A 28-year-old woman presents to her gynecologist with complaints of intermittent vaginal bleeding, persistent fatigue, and mild pelvic pain. She also mentions recent shortness of breath and a mild cough over the past two weeks. She denies fever, abdominal swelling, or recent pregnancies. On physical examination, she appears pale but stable. Speculum examination reveals dark blood in the vaginal canal with no visible lesions. Her uterus is mildly tender on bimanual examination and appears slightly enlarged. The gynecologist orders a serum beta-hCG test, which returns markedly elevated at 125,000 IU/L. An ultrasound of the pelvis reveals a heterogeneous, highly vascular mass in the uterine cavity. A chest X-ray reveals multiple nodular lesions in both lungs. Biopsy reveals dimorphic neoplasm characterized by mononucleate cytotrophoblast and intermediate trophoblast, intimately admixed with multinucleate syncytiotrophoblast. The lesion shows prominent hemorrhage due to its extensive pseudovascular network. It also has central necrosis. What is the most common precursor to this neoplasm?

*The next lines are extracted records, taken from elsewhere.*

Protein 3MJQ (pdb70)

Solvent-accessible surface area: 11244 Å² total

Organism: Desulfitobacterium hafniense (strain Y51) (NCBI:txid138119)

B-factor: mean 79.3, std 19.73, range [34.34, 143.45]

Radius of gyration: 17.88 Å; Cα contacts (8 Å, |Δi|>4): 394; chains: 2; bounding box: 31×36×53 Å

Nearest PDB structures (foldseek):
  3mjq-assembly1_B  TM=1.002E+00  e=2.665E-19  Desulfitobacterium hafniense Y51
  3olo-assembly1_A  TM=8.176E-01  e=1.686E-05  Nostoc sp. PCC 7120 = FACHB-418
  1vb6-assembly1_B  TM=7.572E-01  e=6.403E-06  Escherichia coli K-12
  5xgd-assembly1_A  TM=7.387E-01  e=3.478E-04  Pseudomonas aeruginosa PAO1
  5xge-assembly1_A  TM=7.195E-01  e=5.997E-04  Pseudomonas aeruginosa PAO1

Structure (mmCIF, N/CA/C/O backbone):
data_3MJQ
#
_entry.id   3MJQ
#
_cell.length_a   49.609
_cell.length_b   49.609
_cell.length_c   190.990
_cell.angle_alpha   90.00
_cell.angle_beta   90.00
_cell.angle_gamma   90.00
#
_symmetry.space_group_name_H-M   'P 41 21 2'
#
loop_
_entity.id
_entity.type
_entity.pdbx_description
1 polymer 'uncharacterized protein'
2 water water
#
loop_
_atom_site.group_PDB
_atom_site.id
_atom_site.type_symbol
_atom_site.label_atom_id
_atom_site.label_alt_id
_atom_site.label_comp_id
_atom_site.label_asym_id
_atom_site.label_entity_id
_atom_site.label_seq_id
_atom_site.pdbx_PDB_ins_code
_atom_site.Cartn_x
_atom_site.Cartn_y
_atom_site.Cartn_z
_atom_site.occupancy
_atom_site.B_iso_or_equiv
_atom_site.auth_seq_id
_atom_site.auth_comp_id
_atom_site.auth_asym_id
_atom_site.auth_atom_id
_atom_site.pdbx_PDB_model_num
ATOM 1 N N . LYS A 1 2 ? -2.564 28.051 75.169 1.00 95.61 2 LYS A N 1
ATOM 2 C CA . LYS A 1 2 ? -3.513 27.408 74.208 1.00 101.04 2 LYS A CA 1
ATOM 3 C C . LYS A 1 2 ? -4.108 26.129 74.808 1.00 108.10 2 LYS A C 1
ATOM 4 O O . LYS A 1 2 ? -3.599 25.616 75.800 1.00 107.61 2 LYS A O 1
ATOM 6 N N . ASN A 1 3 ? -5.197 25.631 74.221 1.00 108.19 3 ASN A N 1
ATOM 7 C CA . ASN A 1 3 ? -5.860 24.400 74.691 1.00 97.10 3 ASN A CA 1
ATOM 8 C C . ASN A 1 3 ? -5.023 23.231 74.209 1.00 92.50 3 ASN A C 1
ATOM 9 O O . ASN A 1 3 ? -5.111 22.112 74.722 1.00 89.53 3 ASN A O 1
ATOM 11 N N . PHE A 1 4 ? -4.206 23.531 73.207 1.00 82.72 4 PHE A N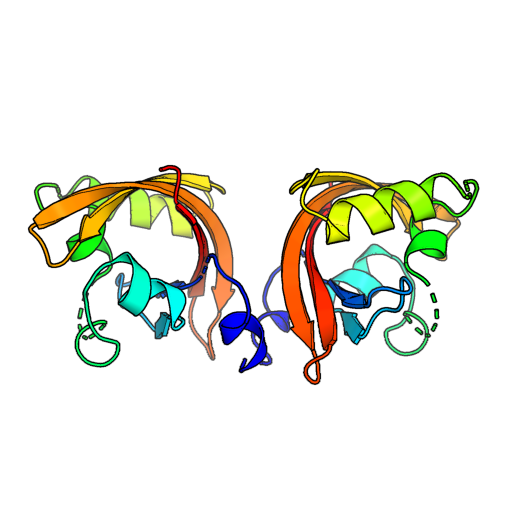 1
ATOM 12 C CA . PHE A 1 4 ? -3.298 22.576 72.600 1.00 76.06 4 PHE A CA 1
ATOM 13 C C . PHE A 1 4 ? -2.360 21.975 73.649 1.00 91.90 4 PHE A C 1
ATOM 14 O O . PHE A 1 4 ? -2.474 20.799 73.960 1.00 96.51 4 PHE A O 1
ATOM 22 N N . LEU A 1 5 ? -1.424 22.785 74.161 1.00 90.69 5 LEU A N 1
ATOM 23 C CA . LEU A 1 5 ? -0.444 22.401 75.195 1.00 78.35 5 LEU A CA 1
ATOM 24 C C . LEU A 1 5 ? -1.006 21.426 76.231 1.00 66.70 5 LEU A C 1
ATOM 25 O O . LEU A 1 5 ? -0.323 20.510 76.667 1.00 72.84 5 LEU A O 1
ATOM 30 N N . GLU A 1 6 ? -2.240 21.667 76.650 1.00 61.51 6 GLU A N 1
ATOM 31 C CA . GLU A 1 6 ? -2.965 20.817 77.600 1.00 67.73 6 GLU A CA 1
ATOM 32 C C . GLU A 1 6 ? -2.863 19.340 77.166 1.00 70.45 6 GLU A C 1
ATOM 33 O O . GLU A 1 6 ? -2.915 18.420 77.986 1.00 74.66 6 GLU A O 1
ATOM 39 N N . THR A 1 7 ? -2.724 19.125 75.861 1.00 67.27 7 THR A N 1
ATOM 40 C CA . THR A 1 7 ? -2.628 17.781 75.282 1.00 70.26 7 THR A CA 1
ATOM 41 C C . THR A 1 7 ? -1.237 17.128 75.207 1.00 74.19 7 THR A C 1
ATOM 42 O O . THR A 1 7 ? -1.067 16.080 74.595 1.00 80.93 7 THR A O 1
ATOM 46 N N . ILE A 1 8 ? -0.251 17.721 75.857 1.00 69.14 8 ILE A N 1
ATOM 47 C CA . ILE A 1 8 ? 1.090 17.150 75.856 1.00 67.62 8 ILE A CA 1
ATOM 48 C C . ILE A 1 8 ? 1.339 16.530 77.229 1.00 75.17 8 ILE A C 1
ATOM 49 O O . ILE A 1 8 ? 1.032 17.137 78.253 1.00 70.07 8 ILE A O 1
ATOM 54 N N . GLU A 1 9 ? 1.850 15.302 77.251 1.00 81.75 9 GLU A N 1
ATOM 55 C CA . GLU A 1 9 ? 2.078 14.614 78.515 1.00 76.68 9 GLU A CA 1
ATOM 56 C C . GLU A 1 9 ? 3.144 15.285 79.387 1.00 80.81 9 GLU A C 1
ATOM 57 O O . GLU A 1 9 ? 3.130 15.170 80.618 1.00 84.81 9 GLU A O 1
ATOM 63 N N . ASP A 1 10 ? 4.074 15.984 78.752 1.00 71.55 10 ASP A N 1
ATOM 64 C CA . ASP A 1 10 ? 5.117 16.669 79.497 1.00 65.74 10 ASP A CA 1
ATOM 65 C C . ASP A 1 10 ? 4.588 17.933 80.162 1.00 65.63 10 ASP A C 1
ATOM 66 O O . ASP A 1 10 ? 3.707 18.611 79.634 1.00 69.69 10 ASP A O 1
ATOM 79 N N . ILE A 1 12 ? 4.269 21.627 81.246 1.00 59.08 12 ILE A N 1
ATOM 80 C CA . ILE A 1 12 ? 4.554 22.892 80.621 1.00 59.38 12 ILE A CA 1
ATOM 81 C C . ILE A 1 12 ? 4.090 23.970 81.545 1.00 61.38 12 ILE A C 1
ATOM 82 O O . ILE A 1 12 ? 2.961 23.946 82.022 1.00 65.29 12 ILE A O 1
ATOM 87 N N . LEU A 1 13 ? 4.982 24.918 81.786 1.00 61.32 13 LEU A N 1
ATOM 88 C CA . LEU A 1 13 ? 4.708 26.048 82.648 1.00 64.80 13 LEU A CA 1
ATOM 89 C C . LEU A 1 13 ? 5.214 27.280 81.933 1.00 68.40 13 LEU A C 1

A 24 year-old woman G2P1, with one prior healthy vaginal delivery and no significant medical conditions presents to the emergency department with complaints of abnormal vaginal bleeding and severe nausea and vomiting at 10 weeks of gestation. She describes her bleeding as intermittent but heavy at times and notes that her nausea is much worse than in her first pregnancy. On examination, her uterus is larger than expected for 10 weeks gestation. She denies abdominal pain or fever. There are no signs of hemodynamic instability. Laboratory tests are ordered. Beta-hCG is markedly elevated at 150,000 IU/L, significantly higher than expected for her gestational age. The ultrasound reveals a “snowstorm” pattern consistent with a complete molar pregnancy. She is diagnosed with a complete molar pregnancy. Which of the following statements about p57KIP2 staining is correct in the context of hydatidiform moles?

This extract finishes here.